● Task prompt: Restate word for word the lines of the entries below, starting with the line that holds "ATOM 47 C CA . LYS" and ending with the line that holds "ATOM 82 C CA", and no others.

START Data extract

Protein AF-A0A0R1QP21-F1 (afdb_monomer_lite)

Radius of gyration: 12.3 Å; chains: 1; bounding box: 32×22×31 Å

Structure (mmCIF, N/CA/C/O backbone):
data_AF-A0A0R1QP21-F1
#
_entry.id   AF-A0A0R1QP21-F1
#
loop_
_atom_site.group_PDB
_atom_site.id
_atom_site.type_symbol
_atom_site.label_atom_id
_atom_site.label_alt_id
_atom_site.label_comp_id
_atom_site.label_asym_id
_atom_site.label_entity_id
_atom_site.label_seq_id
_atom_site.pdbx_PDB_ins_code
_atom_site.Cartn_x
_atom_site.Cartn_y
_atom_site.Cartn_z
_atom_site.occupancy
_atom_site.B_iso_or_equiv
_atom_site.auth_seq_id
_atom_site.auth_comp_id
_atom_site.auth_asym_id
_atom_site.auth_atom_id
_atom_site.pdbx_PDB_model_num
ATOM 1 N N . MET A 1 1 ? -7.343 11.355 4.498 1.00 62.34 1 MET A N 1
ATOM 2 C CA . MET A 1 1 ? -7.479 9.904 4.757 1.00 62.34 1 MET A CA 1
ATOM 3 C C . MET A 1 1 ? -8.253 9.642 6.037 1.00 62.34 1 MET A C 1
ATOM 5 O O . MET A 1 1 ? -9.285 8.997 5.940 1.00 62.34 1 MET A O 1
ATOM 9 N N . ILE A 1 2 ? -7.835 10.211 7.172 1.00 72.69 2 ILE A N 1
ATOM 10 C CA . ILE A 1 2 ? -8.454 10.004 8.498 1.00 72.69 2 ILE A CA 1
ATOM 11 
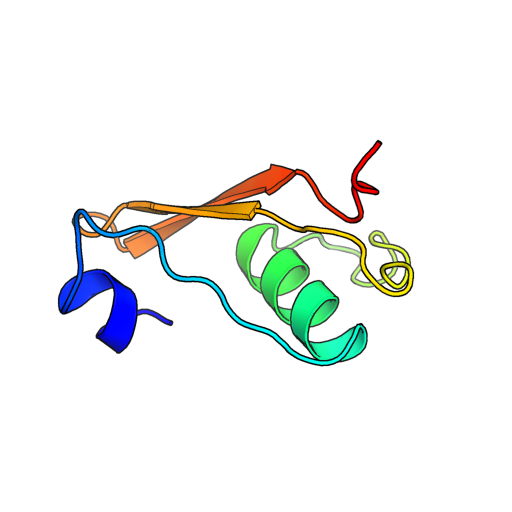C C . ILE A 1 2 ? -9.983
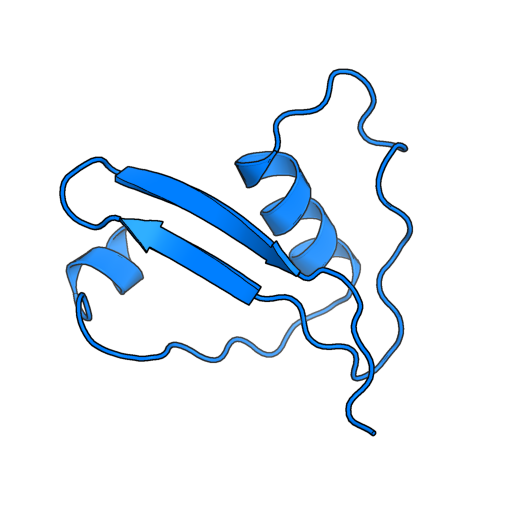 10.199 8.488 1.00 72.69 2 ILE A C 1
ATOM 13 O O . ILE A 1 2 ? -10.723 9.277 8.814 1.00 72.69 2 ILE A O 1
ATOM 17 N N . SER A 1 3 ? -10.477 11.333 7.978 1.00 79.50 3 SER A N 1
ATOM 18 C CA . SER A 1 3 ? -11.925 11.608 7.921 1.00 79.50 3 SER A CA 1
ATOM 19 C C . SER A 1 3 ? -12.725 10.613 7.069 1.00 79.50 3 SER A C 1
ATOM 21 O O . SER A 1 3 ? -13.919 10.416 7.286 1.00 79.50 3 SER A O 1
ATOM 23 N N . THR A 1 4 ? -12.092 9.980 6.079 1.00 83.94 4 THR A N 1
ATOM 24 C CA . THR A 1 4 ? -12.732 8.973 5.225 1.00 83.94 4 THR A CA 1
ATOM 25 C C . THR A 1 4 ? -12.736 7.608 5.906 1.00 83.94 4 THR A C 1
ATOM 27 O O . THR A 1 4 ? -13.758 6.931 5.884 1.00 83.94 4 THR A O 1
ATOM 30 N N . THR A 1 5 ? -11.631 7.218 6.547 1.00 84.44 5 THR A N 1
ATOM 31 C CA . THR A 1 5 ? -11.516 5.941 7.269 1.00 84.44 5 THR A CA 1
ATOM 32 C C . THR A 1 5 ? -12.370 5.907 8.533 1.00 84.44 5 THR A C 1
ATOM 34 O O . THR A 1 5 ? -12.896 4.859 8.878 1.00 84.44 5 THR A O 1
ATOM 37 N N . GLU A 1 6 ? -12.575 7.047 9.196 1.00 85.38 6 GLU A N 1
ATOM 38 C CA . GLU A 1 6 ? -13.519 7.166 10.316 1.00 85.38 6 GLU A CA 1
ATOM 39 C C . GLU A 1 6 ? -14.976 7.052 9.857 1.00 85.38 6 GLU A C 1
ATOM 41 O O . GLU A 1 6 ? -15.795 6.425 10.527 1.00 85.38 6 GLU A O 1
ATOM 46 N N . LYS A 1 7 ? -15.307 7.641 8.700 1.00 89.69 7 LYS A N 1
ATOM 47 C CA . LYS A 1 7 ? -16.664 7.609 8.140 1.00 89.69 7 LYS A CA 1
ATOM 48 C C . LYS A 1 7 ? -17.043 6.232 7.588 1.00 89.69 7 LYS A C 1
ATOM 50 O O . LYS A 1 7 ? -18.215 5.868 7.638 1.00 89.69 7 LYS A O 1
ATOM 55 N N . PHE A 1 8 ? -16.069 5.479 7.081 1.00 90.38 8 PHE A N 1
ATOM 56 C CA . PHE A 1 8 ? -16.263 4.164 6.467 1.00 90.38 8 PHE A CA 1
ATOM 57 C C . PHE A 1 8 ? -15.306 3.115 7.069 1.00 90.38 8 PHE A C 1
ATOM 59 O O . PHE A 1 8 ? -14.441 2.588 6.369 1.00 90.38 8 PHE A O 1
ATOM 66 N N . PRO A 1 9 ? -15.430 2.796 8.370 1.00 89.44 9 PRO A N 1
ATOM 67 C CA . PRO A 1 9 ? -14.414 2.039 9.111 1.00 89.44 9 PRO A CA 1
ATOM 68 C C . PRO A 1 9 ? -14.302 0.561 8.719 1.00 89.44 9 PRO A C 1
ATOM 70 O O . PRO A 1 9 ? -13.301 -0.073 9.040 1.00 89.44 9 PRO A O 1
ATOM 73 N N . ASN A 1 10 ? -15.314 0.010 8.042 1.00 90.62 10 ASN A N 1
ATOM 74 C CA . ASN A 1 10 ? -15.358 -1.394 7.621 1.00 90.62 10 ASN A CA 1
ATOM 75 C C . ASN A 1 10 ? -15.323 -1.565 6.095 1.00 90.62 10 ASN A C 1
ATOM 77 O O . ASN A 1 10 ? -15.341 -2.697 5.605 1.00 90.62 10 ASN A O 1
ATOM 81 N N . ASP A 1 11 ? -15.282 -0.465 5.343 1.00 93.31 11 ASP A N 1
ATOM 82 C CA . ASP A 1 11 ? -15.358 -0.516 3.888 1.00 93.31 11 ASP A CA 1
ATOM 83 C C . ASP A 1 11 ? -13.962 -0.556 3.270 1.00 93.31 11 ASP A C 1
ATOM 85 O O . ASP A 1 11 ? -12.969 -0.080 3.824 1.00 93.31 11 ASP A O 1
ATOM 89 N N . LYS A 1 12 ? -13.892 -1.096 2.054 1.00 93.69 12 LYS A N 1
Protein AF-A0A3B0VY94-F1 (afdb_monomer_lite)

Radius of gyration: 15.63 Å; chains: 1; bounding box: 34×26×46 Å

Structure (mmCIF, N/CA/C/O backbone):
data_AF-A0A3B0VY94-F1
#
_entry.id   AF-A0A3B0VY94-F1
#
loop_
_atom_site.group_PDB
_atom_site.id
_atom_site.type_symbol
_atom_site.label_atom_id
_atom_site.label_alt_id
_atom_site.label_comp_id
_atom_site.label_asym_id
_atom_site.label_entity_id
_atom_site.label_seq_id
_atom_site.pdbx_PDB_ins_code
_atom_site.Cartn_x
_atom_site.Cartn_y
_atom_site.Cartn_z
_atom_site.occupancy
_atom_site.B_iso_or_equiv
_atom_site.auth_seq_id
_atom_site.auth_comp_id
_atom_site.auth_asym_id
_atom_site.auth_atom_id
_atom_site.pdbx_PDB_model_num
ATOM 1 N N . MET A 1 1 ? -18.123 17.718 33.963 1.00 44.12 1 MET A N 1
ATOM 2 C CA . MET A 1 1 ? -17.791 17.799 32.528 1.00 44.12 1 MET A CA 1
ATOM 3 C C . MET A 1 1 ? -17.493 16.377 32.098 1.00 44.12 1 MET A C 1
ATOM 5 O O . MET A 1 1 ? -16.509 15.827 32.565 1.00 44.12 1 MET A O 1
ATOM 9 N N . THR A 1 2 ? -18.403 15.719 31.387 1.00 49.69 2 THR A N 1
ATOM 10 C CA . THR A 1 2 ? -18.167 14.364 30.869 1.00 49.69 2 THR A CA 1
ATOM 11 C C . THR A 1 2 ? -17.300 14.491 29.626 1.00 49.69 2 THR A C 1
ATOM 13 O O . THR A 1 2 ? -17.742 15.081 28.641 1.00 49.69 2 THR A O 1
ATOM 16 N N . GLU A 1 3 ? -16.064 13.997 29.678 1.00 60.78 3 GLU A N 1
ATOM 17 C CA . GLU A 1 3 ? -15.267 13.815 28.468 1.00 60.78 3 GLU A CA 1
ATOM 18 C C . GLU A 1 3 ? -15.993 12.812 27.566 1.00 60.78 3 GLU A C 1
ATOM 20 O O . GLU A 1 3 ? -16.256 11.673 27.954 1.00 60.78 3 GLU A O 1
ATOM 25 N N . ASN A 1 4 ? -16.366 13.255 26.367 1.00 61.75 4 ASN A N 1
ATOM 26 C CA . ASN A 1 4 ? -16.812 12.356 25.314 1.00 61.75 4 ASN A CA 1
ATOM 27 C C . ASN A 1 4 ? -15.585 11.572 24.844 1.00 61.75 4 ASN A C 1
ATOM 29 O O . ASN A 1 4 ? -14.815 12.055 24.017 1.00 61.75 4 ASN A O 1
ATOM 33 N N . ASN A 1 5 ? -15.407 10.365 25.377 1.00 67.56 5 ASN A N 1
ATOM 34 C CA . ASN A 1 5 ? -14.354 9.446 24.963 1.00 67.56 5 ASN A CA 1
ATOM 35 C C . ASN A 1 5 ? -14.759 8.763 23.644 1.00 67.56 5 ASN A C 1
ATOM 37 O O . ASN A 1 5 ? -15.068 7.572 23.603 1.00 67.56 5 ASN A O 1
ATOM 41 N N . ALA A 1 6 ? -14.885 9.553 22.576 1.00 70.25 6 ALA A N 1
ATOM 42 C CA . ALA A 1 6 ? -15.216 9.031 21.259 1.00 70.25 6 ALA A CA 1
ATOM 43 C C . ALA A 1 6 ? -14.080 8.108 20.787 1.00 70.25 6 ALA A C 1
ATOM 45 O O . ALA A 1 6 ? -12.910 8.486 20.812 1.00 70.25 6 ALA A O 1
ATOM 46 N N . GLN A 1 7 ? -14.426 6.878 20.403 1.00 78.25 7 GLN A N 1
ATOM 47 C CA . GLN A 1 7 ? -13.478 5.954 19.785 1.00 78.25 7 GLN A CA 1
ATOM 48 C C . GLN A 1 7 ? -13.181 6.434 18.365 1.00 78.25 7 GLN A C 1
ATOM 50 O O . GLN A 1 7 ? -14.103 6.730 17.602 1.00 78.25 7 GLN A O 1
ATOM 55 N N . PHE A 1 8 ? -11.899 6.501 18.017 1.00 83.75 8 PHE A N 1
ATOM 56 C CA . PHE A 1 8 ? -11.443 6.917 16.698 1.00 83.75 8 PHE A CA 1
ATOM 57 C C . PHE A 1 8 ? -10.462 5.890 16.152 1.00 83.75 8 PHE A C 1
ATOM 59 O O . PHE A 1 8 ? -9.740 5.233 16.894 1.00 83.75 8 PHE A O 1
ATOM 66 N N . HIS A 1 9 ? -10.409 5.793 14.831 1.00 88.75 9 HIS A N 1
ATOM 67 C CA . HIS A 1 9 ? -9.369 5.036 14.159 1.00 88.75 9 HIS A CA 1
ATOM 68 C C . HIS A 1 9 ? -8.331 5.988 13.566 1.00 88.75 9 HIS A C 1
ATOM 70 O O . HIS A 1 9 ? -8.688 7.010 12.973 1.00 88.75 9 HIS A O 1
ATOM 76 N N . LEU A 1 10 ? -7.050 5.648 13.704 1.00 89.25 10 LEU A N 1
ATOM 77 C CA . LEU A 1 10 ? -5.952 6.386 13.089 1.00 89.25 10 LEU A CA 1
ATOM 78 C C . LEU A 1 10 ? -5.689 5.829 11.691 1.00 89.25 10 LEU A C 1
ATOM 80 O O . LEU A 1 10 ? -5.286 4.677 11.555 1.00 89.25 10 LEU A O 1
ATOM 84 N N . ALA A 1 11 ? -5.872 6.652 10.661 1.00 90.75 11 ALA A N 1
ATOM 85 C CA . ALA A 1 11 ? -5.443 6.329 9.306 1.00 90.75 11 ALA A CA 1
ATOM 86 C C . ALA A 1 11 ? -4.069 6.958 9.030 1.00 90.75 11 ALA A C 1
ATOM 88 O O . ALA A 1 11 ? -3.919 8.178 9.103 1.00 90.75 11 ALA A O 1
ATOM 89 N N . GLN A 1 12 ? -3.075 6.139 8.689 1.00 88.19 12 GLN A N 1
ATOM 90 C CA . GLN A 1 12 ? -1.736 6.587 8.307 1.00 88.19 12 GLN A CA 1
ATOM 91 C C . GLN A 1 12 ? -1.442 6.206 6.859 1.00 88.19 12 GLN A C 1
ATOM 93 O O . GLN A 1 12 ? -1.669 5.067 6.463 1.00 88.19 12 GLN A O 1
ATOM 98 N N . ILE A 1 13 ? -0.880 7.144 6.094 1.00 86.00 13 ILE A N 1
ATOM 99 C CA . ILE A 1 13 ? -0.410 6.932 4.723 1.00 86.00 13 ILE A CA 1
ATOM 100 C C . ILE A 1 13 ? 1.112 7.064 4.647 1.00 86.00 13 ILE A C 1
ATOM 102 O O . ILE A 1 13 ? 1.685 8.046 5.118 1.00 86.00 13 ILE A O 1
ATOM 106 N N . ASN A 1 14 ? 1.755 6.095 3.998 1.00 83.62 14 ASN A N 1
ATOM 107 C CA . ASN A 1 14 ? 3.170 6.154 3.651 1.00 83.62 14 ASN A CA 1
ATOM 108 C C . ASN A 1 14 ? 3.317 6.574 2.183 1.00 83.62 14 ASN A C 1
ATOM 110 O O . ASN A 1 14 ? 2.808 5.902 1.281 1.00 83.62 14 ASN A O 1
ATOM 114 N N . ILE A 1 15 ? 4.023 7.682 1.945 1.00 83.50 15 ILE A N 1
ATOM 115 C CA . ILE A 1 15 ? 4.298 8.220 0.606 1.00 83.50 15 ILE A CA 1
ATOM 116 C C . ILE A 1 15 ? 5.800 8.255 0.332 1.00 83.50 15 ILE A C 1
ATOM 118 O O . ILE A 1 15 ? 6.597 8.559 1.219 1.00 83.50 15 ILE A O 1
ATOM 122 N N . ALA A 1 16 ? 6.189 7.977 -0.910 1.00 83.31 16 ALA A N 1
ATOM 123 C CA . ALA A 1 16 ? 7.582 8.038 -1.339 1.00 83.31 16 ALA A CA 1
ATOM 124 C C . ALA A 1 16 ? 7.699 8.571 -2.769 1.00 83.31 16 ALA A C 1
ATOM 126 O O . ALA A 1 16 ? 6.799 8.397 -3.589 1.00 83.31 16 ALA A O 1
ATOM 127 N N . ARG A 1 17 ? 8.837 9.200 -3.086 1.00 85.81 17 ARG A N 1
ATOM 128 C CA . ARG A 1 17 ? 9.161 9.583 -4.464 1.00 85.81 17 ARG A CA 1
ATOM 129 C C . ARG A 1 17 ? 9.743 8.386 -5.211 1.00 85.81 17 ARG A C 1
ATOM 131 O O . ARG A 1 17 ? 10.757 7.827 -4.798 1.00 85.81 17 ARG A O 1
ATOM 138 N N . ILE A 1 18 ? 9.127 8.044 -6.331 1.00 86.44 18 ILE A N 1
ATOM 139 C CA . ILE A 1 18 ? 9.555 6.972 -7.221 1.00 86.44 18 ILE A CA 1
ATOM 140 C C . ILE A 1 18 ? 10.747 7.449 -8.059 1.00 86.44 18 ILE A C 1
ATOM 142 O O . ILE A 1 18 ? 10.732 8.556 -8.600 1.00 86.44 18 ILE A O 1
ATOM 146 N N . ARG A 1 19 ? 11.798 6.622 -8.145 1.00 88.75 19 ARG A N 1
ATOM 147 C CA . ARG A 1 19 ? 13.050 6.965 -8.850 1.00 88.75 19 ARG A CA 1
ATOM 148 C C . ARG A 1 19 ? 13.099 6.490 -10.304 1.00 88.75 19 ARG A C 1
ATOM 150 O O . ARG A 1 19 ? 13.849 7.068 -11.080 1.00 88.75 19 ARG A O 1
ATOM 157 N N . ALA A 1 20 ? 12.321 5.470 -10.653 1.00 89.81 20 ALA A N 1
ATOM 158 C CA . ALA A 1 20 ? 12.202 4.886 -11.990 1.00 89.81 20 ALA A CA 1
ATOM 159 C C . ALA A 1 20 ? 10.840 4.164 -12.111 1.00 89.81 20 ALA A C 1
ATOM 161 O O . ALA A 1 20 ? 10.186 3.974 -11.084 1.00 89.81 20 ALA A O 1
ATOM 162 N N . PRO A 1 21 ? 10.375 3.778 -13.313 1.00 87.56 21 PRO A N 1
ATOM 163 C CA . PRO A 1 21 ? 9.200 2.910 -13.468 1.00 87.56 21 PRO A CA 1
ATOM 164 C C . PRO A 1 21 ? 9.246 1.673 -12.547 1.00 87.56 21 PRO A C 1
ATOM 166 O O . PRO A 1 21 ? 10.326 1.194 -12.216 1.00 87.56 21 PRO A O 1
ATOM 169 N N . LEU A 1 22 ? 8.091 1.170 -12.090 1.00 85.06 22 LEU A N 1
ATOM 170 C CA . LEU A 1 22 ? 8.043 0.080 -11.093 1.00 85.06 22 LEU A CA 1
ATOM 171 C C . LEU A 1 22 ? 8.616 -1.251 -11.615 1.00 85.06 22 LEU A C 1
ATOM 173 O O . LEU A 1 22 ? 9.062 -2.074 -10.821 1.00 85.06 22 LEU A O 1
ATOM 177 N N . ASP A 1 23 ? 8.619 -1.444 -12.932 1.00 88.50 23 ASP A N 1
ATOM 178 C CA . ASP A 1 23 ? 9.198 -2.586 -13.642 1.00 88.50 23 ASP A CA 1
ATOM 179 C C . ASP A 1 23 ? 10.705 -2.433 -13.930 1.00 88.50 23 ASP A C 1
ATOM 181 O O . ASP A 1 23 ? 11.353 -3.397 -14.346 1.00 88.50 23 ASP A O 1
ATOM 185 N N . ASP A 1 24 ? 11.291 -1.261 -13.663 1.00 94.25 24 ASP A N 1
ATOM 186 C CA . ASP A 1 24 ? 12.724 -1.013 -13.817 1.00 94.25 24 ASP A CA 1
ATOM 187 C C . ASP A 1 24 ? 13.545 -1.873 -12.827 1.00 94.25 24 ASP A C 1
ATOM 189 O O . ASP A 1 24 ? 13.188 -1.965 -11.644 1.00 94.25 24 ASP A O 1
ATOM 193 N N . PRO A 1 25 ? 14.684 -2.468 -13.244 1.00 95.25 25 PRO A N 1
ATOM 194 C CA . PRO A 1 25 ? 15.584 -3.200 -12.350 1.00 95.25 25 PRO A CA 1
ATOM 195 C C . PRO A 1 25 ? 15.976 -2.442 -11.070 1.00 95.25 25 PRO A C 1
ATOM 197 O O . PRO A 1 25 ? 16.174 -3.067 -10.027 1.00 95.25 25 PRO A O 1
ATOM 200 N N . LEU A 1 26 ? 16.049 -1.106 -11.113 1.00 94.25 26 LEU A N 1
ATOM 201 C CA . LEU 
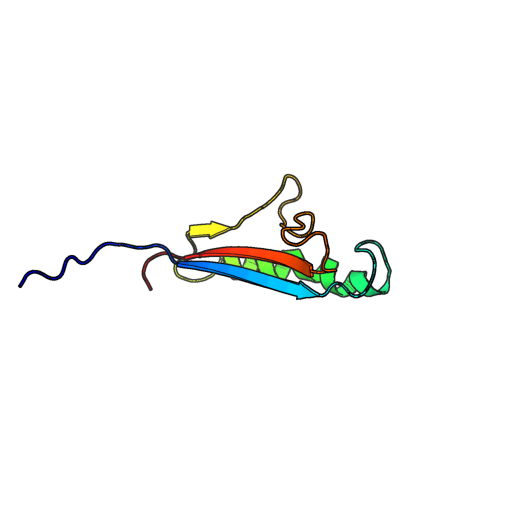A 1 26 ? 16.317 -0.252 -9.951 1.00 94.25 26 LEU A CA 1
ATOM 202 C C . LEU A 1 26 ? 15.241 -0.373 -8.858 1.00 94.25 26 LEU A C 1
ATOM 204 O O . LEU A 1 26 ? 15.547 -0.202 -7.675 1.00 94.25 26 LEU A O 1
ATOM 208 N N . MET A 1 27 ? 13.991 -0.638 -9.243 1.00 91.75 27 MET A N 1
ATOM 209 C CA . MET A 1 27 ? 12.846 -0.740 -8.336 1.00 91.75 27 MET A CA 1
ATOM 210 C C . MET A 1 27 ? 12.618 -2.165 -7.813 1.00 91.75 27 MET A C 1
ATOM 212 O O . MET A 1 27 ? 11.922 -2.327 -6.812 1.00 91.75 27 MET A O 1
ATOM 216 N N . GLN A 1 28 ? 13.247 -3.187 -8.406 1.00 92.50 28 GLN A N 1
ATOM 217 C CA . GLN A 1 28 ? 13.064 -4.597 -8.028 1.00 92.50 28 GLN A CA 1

END Data extract

● Written answer:
ATOM 47 C CA . LYS A 1 7 ? -16.664 7.609 8.140 1.00 89.69 7 LYS A CA 1
ATOM 48 C C . LYS A 1 7 ? -17.043 6.232 7.588 1.00 89.69 7 LYS A C 1
ATOM 50 O O . LYS A 1 7 ? -18.215 5.868 7.638 1.00 89.69 7 LYS A O 1
ATOM 55 N N . PHE A 1 8 ? -16.069 5.479 7.081 1.00 90.38 8 PHE A N 1
ATOM 56 C CA . PHE A 1 8 ? -16.263 4.164 6.467 1.00 90.38 8 PHE A CA 1
ATOM 57 C C . PHE A 1 8 ? -15.306 3.115 7.069 1.00 90.38 8 PHE A C 1
ATOM 59 O O . PHE A 1 8 ? -14.441 2.588 6.369 1.00 90.38 8 PHE A O 1
ATOM 66 N N . PRO A 1 9 ? -15.430 2.796 8.370 1.00 89.44 9 PRO A N 1
ATOM 67 C CA . PRO A 1 9 ? -14.414 2.039 9.111 1.00 89.44 9 PRO A CA 1
ATOM 68 C C . PRO A 1 9 ? -14.302 0.561 8.719 1.00 89.44 9 PRO A C 1
ATOM 70 O O . PRO A 1 9 ? -13.301 -0.073 9.040 1.00 89.44 9 PRO A O 1
ATOM 73 N N . ASN A 1 10 ? -15.314 0.010 8.042 1.00 90.62 10 ASN A N 1
ATOM 74 C CA . ASN A 1 10 ? -15.358 -1.394 7.621 1.00 90.62 10 ASN A CA 1
ATOM 75 C C . ASN A 1 10 ? -15.323 -1.565 6.095 1.00 90.62 10 ASN A C 1
ATOM 77 O O . ASN A 1 10 ? -15.341 -2.697 5.605 1.00 90.62 10 ASN A O 1
ATOM 81 N N . ASP A 1 11 ? -15.282 -0.465 5.343 1.00 93.31 11 ASP A N 1
ATOM 82 C CA . ASP A 1 11 ? -15.358 -0.516 3.888 1.00 93.31 11 ASP A CA 1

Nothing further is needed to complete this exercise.